Mad, was Kelsea’s first thought. The woman appeared to be wearing only a robe, and her hair was in disarray. She held a torch just above her head, and it seemed only blind luck that she had not set her own hair on fire. Her breath gasped from her throat, and her eyes were wide and desperate. The hem of her robe was stained with blood.
“Declare yourself!” Emily cried. But a moment later Emily was flung aside like a rag doll, straight into the wall, where she collapsed to the floor. As the woman skidded to a stop in front of her cell, Kelsea’s mouth dropped open. No one would have recognized this deranged creature as the Queen of Mortmesne.
“No time,” the Red Queen panted. “Right behind me.”
She dropped to Emily’s inert body and began digging through her pockets. “Key, key, key. Where is it?”
The squeal of wrenching steel echoed down the hall from the stairwell, and a low animal moan emerged from the Red Queen’s throat. She took her hands from Emily’s pockets, defeated, and sat back on her heels for a moment before moving on to the chain around the woman’s neck.

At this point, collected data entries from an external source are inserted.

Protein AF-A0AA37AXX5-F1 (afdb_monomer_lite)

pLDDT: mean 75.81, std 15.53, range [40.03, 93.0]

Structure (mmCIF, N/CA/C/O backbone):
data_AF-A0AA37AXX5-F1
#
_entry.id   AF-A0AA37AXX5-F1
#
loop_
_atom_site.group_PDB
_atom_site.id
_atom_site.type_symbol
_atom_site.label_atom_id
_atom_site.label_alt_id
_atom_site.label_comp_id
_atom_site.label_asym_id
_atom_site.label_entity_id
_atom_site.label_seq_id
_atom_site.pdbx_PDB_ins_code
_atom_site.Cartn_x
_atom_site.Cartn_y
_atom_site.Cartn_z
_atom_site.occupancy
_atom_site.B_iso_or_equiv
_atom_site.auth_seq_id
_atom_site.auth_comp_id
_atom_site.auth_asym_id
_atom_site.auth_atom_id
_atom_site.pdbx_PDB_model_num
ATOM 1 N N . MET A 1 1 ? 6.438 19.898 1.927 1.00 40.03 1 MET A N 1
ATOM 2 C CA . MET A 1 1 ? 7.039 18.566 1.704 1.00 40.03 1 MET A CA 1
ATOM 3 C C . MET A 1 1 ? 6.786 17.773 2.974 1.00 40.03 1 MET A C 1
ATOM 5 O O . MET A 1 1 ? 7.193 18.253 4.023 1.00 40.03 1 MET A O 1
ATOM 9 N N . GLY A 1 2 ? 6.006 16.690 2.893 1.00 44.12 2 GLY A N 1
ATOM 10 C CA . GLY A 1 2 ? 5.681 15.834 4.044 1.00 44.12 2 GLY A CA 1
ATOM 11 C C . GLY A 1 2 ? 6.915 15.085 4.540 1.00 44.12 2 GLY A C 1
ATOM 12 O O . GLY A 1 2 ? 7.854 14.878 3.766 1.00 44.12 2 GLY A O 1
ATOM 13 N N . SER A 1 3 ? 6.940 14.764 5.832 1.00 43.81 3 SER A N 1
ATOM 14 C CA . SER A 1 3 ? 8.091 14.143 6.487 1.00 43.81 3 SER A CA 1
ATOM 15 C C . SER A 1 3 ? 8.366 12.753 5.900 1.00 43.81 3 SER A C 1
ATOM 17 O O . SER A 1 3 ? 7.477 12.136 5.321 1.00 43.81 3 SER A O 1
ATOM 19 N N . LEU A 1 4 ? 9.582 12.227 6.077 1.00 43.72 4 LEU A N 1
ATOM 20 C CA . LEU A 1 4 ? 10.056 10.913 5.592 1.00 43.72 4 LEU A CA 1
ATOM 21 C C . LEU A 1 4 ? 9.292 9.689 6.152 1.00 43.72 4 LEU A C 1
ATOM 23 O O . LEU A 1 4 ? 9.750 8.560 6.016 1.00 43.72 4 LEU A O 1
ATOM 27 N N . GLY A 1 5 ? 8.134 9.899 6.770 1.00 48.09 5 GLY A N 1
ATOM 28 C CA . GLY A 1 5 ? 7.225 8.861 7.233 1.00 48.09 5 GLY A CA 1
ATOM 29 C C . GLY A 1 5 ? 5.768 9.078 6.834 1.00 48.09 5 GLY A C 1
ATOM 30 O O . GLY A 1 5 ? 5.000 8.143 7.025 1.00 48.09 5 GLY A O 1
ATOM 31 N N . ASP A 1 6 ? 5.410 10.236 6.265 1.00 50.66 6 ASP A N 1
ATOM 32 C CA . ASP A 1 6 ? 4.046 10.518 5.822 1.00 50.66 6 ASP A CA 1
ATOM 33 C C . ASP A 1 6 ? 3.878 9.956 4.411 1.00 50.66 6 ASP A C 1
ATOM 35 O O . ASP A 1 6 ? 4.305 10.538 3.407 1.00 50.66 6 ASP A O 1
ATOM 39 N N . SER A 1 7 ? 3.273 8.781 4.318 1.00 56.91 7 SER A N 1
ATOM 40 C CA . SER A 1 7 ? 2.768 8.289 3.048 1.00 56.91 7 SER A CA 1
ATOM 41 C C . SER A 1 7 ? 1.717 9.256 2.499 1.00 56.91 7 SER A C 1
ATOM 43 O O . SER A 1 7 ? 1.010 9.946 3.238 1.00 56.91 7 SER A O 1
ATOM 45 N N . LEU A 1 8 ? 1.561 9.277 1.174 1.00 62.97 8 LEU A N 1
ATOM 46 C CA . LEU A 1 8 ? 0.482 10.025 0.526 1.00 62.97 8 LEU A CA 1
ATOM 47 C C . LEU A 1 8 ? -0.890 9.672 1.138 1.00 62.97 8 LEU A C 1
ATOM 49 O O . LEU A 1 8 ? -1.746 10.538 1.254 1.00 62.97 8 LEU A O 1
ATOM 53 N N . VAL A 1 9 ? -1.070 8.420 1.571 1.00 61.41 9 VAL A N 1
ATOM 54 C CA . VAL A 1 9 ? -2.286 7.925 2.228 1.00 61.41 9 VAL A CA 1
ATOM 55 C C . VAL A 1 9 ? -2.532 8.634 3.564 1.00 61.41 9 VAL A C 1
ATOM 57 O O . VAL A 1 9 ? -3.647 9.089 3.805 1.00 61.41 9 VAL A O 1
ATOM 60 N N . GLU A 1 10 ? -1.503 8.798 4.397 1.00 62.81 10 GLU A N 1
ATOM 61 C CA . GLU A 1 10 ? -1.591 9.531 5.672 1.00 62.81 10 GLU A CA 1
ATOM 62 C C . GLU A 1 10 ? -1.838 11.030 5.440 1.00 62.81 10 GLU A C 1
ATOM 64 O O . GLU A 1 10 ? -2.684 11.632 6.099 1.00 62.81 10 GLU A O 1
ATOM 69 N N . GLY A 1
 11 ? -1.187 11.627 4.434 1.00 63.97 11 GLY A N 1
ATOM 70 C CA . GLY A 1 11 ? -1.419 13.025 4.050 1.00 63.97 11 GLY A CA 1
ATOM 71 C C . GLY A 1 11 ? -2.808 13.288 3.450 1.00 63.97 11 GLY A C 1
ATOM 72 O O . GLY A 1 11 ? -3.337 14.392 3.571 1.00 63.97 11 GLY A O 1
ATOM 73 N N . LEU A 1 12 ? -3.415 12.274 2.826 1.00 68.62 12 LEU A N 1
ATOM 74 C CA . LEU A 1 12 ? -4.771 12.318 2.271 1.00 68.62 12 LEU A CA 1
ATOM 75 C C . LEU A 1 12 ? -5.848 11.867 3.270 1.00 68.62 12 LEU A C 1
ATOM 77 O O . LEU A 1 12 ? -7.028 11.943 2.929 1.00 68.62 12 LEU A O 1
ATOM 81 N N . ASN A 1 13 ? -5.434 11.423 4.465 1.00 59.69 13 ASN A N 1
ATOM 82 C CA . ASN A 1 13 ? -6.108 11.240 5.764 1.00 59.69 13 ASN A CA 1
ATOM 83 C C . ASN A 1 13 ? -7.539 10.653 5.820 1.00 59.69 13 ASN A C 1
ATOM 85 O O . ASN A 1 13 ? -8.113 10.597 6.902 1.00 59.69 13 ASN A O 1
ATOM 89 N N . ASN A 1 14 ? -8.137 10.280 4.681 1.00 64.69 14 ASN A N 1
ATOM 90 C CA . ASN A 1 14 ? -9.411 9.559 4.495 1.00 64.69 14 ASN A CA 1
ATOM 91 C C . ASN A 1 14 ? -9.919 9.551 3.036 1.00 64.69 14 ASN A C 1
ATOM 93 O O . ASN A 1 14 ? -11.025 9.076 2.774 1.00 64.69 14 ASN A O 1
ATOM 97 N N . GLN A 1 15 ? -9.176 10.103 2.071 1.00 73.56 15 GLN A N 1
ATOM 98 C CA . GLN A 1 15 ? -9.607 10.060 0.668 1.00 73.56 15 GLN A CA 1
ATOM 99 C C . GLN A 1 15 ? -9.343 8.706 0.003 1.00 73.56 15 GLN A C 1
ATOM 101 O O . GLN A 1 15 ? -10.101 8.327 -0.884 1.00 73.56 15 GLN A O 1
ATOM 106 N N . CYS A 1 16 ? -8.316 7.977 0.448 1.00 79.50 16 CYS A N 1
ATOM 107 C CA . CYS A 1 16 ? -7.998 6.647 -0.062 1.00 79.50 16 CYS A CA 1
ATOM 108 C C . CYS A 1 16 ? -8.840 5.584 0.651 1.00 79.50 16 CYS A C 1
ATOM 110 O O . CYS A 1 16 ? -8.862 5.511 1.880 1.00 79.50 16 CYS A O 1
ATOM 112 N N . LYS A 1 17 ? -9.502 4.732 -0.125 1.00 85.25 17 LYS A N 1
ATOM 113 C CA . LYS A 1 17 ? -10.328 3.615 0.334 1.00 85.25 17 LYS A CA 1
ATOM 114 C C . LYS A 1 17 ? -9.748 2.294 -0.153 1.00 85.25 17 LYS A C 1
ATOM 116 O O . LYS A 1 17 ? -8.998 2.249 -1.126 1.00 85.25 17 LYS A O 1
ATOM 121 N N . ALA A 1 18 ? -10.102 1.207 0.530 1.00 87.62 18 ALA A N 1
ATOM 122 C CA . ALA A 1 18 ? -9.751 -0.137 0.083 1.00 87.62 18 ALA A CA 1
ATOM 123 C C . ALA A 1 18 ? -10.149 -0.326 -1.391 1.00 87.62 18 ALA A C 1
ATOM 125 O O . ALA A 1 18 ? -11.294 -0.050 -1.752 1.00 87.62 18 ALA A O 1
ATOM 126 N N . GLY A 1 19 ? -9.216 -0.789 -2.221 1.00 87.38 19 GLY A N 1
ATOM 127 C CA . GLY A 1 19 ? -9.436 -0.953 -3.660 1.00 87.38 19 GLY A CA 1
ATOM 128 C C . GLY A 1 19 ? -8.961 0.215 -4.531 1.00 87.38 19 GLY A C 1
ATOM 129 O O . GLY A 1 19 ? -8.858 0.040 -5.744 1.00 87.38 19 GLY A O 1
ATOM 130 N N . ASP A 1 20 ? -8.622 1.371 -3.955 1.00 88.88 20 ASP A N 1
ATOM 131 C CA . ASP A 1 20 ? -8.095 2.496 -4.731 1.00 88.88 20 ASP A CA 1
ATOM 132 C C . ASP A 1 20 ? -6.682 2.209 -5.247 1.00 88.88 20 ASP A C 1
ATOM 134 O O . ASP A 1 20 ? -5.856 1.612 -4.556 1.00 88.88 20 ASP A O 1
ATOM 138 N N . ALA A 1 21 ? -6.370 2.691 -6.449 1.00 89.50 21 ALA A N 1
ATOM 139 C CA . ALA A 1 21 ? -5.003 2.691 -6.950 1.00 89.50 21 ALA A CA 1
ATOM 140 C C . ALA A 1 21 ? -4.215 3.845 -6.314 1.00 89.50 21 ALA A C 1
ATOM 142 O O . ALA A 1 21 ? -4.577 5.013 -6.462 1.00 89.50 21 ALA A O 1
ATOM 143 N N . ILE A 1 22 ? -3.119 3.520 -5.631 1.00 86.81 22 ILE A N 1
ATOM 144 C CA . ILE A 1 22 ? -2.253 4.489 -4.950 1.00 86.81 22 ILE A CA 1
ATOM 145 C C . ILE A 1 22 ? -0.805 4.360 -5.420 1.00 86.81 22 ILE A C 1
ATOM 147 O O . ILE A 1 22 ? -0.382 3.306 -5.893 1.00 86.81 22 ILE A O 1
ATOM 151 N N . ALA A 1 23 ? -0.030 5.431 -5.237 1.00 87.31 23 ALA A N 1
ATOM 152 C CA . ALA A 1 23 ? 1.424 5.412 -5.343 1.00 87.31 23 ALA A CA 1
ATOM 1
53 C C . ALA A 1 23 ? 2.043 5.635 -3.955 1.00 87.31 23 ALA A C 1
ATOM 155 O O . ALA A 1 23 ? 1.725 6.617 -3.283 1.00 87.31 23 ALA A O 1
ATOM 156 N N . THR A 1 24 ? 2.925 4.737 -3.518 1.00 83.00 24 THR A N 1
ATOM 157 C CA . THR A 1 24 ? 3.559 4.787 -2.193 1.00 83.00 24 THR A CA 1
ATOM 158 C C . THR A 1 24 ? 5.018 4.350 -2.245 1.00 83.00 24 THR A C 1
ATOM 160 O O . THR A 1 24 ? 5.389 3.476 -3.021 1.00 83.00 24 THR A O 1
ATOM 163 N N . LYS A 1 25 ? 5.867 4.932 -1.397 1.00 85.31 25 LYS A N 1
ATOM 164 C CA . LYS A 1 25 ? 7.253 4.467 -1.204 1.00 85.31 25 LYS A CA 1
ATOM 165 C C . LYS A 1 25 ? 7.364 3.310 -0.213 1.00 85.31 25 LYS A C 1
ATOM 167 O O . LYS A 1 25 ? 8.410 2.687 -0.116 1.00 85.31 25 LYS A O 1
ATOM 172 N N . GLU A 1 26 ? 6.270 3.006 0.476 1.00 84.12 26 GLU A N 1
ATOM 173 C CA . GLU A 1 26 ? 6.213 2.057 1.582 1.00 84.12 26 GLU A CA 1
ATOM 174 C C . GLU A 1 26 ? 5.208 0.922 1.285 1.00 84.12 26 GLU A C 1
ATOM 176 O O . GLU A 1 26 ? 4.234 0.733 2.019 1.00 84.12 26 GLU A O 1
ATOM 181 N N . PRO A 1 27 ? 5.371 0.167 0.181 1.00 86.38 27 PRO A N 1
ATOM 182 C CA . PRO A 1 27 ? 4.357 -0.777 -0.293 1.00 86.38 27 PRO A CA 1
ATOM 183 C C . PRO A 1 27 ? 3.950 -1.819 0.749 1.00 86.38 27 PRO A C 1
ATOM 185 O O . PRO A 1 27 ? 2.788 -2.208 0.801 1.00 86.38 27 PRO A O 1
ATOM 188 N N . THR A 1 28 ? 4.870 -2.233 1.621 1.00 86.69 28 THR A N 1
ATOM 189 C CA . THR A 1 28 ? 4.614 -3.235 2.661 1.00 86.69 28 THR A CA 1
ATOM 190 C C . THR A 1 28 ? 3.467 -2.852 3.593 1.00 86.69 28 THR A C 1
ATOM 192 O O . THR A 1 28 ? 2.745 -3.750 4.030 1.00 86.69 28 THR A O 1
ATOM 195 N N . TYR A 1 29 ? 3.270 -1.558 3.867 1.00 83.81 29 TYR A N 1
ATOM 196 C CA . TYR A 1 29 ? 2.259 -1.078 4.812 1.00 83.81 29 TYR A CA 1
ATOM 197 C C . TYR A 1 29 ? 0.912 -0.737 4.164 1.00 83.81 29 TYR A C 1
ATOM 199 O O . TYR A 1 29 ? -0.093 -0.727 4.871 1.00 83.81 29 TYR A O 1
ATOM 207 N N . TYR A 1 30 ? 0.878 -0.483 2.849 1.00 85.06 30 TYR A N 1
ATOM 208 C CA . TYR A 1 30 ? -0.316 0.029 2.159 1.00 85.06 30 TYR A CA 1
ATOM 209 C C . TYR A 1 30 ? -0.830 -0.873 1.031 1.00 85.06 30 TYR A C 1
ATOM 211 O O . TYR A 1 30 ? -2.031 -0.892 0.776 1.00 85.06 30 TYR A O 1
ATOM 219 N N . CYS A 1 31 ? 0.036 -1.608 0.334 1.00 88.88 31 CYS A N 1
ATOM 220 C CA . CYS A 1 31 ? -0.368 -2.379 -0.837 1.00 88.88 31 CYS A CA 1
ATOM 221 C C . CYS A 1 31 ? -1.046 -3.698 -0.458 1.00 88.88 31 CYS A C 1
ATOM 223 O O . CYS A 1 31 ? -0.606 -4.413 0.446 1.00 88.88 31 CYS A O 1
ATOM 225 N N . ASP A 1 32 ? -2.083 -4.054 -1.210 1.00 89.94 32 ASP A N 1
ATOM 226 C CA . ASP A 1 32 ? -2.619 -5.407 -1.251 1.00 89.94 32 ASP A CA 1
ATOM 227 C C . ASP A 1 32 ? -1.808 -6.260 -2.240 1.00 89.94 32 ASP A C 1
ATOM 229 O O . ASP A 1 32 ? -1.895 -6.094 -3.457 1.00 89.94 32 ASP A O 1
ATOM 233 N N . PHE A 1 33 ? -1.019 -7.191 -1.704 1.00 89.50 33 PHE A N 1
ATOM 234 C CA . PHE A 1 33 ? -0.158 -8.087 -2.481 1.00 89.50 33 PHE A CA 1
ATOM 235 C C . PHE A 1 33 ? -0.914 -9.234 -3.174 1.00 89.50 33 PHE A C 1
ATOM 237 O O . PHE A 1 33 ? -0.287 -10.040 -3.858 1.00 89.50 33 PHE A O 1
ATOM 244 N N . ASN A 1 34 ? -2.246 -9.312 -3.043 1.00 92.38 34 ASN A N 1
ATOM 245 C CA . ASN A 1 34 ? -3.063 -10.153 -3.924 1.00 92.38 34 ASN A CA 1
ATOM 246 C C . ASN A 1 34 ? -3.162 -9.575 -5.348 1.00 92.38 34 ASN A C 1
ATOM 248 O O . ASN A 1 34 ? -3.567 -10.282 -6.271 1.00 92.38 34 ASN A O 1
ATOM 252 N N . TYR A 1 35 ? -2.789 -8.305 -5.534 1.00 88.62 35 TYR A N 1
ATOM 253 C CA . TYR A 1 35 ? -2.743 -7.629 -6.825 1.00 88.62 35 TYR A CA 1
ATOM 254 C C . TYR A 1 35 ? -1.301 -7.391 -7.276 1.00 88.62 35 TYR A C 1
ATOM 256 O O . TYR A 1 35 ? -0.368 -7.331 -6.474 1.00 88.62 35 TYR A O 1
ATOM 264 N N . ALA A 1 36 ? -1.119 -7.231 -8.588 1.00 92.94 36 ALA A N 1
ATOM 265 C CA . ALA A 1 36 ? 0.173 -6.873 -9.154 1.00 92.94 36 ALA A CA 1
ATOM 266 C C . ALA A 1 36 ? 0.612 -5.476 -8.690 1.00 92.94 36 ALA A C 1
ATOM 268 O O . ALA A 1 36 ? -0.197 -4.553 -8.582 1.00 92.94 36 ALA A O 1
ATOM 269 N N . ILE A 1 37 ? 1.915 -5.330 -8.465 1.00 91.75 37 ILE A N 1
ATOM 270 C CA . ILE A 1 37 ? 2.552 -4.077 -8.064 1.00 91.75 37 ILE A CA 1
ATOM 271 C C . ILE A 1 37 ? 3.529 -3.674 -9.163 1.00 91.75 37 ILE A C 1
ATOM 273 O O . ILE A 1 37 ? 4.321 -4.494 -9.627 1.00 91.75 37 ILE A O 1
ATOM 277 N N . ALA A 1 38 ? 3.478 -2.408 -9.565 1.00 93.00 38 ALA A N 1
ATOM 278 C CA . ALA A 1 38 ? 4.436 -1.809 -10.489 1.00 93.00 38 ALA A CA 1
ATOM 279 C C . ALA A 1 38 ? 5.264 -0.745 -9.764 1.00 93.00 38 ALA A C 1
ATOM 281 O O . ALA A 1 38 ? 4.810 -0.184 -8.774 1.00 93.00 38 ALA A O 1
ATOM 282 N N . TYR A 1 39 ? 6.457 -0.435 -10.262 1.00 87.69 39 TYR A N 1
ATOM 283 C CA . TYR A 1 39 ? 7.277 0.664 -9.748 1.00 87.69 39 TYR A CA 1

“What is that?” Kelsea asked.
The Red Queen pushed herself to her feet, holding the silver key in her left hand.
“It looks like a child,” she murmured, unlocking Kelsea’s cell and throwing the door wide open. “But it’s not.”
She held out her right hand, and there were Kelsea’s sapphires on her palm. Kelsea gaped at this offering. The Red Queen’s face was calm, but her eyes were wide with panic.

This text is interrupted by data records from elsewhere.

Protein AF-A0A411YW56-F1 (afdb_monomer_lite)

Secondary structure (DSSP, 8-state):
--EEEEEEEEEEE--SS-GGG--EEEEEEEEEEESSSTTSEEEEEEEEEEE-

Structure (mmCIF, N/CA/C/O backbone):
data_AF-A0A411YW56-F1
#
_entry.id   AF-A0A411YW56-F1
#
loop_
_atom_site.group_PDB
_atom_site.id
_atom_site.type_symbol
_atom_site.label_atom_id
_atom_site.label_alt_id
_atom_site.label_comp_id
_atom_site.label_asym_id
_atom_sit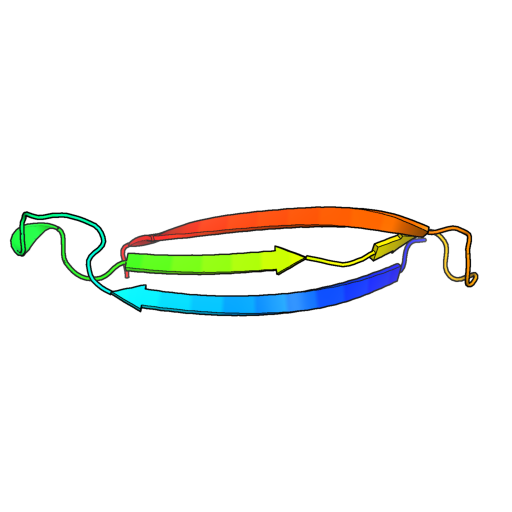e.label_entity_id
_atom_site.label_seq_id
_atom_site.pdbx_PDB_ins_code
_atom_site.Cartn_x
_atom_site.Cartn_y
_atom_site.Cartn_z
_atom_site.occupancy
_atom_site.B_iso_or_equiv
_atom_site.auth_seq_id
_atom_site.auth_comp_id
_atom_site.auth_asym_id
_atom_site.auth_atom_id
_atom_site.pdbx_PDB_model_num
ATOM 1 N N . LEU A 1 1 ? 8.119 11.559 -18.900 1.00 83.88 1 LEU A N 1
ATOM 2 C CA . LEU A 1 1 ? 7.103 10.482 -18.889 1.00 83.88 1 LEU A CA 1
ATOM 3 C C . LEU A 1 1 ? 7.589 9.371 -17.962 1.00 83.88 1 LEU A C 1
ATOM 5 O O . LEU A 1 1 ? 8.772 9.061 -18.027 1.00 83.88 1 LEU A O 1
ATOM 9 N N . ARG A 1 2 ? 6.740 8.837 -17.077 1.00 94.88 2 ARG A N 1
ATOM 10 C CA . ARG A 1 2 ? 7.091 7.759 -16.131 1.00 94.88 2 ARG A CA 1
ATOM 11 C C . ARG A 1 2 ? 5.945 6.751 -16.044 1.00 94.88 2 ARG A C 1
ATOM 13 O O . ARG A 1 2 ? 4.795 7.143 -16.230 1.00 94.88 2 ARG A O 1
ATOM 20 N N . THR A 1 3 ? 6.260 5.495 -15.751 1.00 97.56 3 THR A N 1
ATOM 21 C CA . THR A 1 3 ? 5.290 4.415 -15.503 1.00 97.56 3 THR A CA 1
ATOM 22 C C . THR A 1 3 ? 5.501 3.825 -14.116 1.00 97.56 3 THR A C 1
ATOM 24 O O . THR A 1 3 ? 6.600 3.922 -13.567 1.00 97.56 3 THR A O 1
ATOM 27 N N . VAL A 1 4 ? 4.452 3.215 -13.562 1.00 97.69 4 VAL A N 1
ATOM 28 C CA . VAL A 1 4 ? 4.497 2.530 -12.266 1.00 97.69 4 VAL A CA 1
ATOM 29 C C . VAL A 1 4 ? 3.973 1.104 -12.388 1.00 97.69 4 VAL A C 1
ATOM 31 O O . VAL A 1 4 ? 3.023 0.852 -13.130 1.00 97.69 4 VAL A O 1
ATOM 34 N N . GLY A 1 5 ? 4.571 0.191 -11.632 1.00 97.50 5 GLY A N 1
ATOM 35 C CA . GLY A 1 5 ? 4.056 -1.151 -11.385 1.00 97.50 5 GLY A CA 1
ATOM 36 C C . GLY A 1 5 ? 3.948 -1.361 -9.883 1.00 97.50 5 GLY A C 1
ATOM 37 O O . GLY A 1 5 ? 4.966 -1.524 -9.220 1.00 97.50 5 GLY A O 1
ATOM 38 N N . LEU A 1 6 ? 2.730 -1.323 -9.335 1.00 98.31 6 LEU A N 1
ATOM 39 C CA . LEU A 1 6 ? 2.498 -1.325 -7.888 1.00 98.31 6 LEU A CA 1
ATOM 40 C C . LEU A 1 6 ? 1.634 -2.511 -7.459 1.00 98.31 6 LEU A C 1
ATOM 42 O O . LEU A 1 6 ? 0.677 -2.887 -8.136 1.00 98.31 6 LEU A O 1
ATOM 46 N N . ARG A 1 7 ? 1.938 -3.046 -6.280 1.00 98.50 7 ARG A N 1
ATOM 47 C CA . ARG A 1 7 ? 1.007 -3.805 -5.446 1.00 98.50 7 ARG A CA 1
ATOM 48 C C . ARG A 1 7 ? 0.428 -2.872 -4.398 1.00 98.50 7 ARG A C 1
ATOM 50 O O . ARG A 1 7 ? 1.098 -1.937 -3.960 1.00 98.50 7 ARG A O 1
ATOM 57 N N . PHE A 1 8 ? -0.800 -3.147 -3.985 1.00 98.56 8 PHE A N 1
ATOM 58 C CA . PHE A 1 8 ? -1.450 -2.370 -2.946 1.00 98.56 8 PHE A CA 1
ATOM 59 C C . PHE A 1 8 ? -2.196 -3.253 -1.959 1.00 98.56 8 PHE A C 1
ATOM 61 O O . PHE A 1 8 ? -2.607 -4.367 -2.286 1.00 98.56 8 PHE A O 1
ATOM 68 N N . ILE A 1 9 ? -2.371 -2.726 -0.754 1.00 98.50 9 ILE A N 1
ATOM 69 C CA . ILE A 1 9 ? -3.235 -3.289 0.276 1.00 98.50 9 ILE A CA 1
ATOM 70 C C . ILE A 1 9 ? -4.083 -2.172 0.875 1.00 98.50 9 ILE A C 1
ATOM 72 O O . ILE A 1 9 ? -3.624 -1.039 1.030 1.00 98.50 9 ILE A O 1
ATOM 76 N N . VAL A 1 10 ? -5.325 -2.516 1.200 1.00 98.44 10 VAL A N 1
ATOM 77 C CA . VAL A 1 10 ? -6.260 -1.648 1.909 1.00 98.44 10 VAL A CA 1
ATOM 78 C C . VAL A 1 10 ? -6.668 -2.361 3.187 1.00 98.44 10 VAL A C 1
ATOM 80 O O . VAL A 1 10 ? -7.127 -3.502 3.138 1.00 98.44 10 VAL A O 1
ATOM 83 N N . VAL A 1 11 ? -6.494 -1.694 4.323 1.00 98.44 11 VAL A N 1
ATOM 84 C CA . VAL A 1 11 ? -6.896 -2.192 5.640 1.00 98.44 11 VAL A CA 1
ATOM 85 C C . VAL A 1 11 ? -7.870 -1.193 6.245 1.00 98.44 11 VAL A C 1
ATOM 87 O O . VAL A 1 11 ? -7.597 0.005 6.246 1.00 98.44 11 VAL A O 1
ATOM 90 N N . ARG A 1 12 ? -9.001 -1.686 6.754 1.00 98.25 12 ARG A N 1
ATOM 91 C CA . ARG A 1 12 ? -9.985 -0.894 7.497 1.00 98.25 12 ARG A CA 1
ATOM 92 C C . ARG A 1 12 ? -10.143 -1.455 8.905 1.00 98.25 12 ARG A C 1
ATOM 94 O O . ARG A 1 12 ? -10.253 -2.669 9.064 1.00 98.25 12 ARG A O 1
ATOM 101 N N . GLY A 1 13 ? -10.203 -0.574 9.893 1.00 97.69 13 GLY A N 1
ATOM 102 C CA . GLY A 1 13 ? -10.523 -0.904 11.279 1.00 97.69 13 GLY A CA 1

“Help me,” she whispered. “Help me, please.”
A giggle echoed down the corridor, and the Red Queen jumped. Leaning out of her cell, Kelsea saw a small form, too small to be anything but a child, at the foot of the stairwell. But this child’s chin was smeared with red, and it wore a bib of blood.
“You are good at hide-and-seek,” the child lisped, her thin voice echoing down the hall. “But I have found you now.”
“What is it?” Kelsea whispered.
“One of his. Please.” The Red Queen grabbed Kelsea’s hand and pressed the sapphires into her palm, and Kelsea realized, astonished, that she was speaking not in Mort, but in Tear.
“Please. They are yours. I give them back.”
Kelsea stared at the sapphires in her hand. She had spent so many months longing for her jewels, longing for the ability to punish and retaliate. But now that she had them in hand, she felt exactly the same. All of the power she had drawn from the sapphires, all of that ability to channel her anger into force, it was gone. But there was something there, for now she realized that she could actually tell them apart. The two jewels might appear identical, but they were different, utterly different, two discrete voices inside her head . . .
She had no time to analyze the difference. The child—a little girl, Kelsea saw now—was coming down the corridor, loping on all fours like a wolf, her teeth bared and face twisted in a snarl.
The Red Queen ducked behind Kelsea, clutching her shoulder in an iron grip of terror. Kelsea wondered what she was supposed to do in the two seconds before the child reached them, how on earth she was supposed to have time to make a plan, let alone act . . .
And time slowed down.
Kelsea saw this quite clearly. The child, which had been coming along the corridor at great speed, was suddenly reduced to the lazy velocity of the mud turtles of the Reddick. She moved only by inches.
No hurry at all, Kelsea thought, marveling. I have all the time in the world.
She looked down at her sapphires. Different, yes, but connected, wed to each other somehow. One of them was William Tear’s sapphire; it spoke to her clearly, not in words but in a flow of images, of ideas, speaking of the good and the light. Tear’s sapphire, which had allowed him to master time, to bring them all safely across the Atlantic and God’s Ocean. Carlin had always said that Tear’s settlers were lucky to stumble on the new world, the equivalent of hitting a bull’s-eye on a dartboard in the pitch-black. But that wasn’t true at all. William Tear had known exactly where he was going. There was no luck involved, because—
“It came from here,” Kelsea whispered, feeling the very rightness of the idea. A piece of Tear sapphire had somehow found its way into the old world, and Kelsea saw its journey clearly, like a story inside her head: passed down from Tear to Tear, hidden and smuggled, sometimes to the far corners of the earth, concealed from the powerful, guarded from the weak. Centuries of Tears, all of them fighting to hold back the darkness, to keep it at bay. Tear’s sapphire dealt in time; it had allowed her to slow the ravening child before her, to lengthen the hallway until it was nearly infinite, to see into the past.
How could I ever have thought they were identical?
The difference was like a chasm in her mind. The other jewel’s voice was low and hectoring, speaking of petty slights and jealousies and desires, of sneaking and spying, anger and violence. This sapphire had also been passed down through generations of Raleighs, but it had never really belonged to any of them, not even to Kelsea.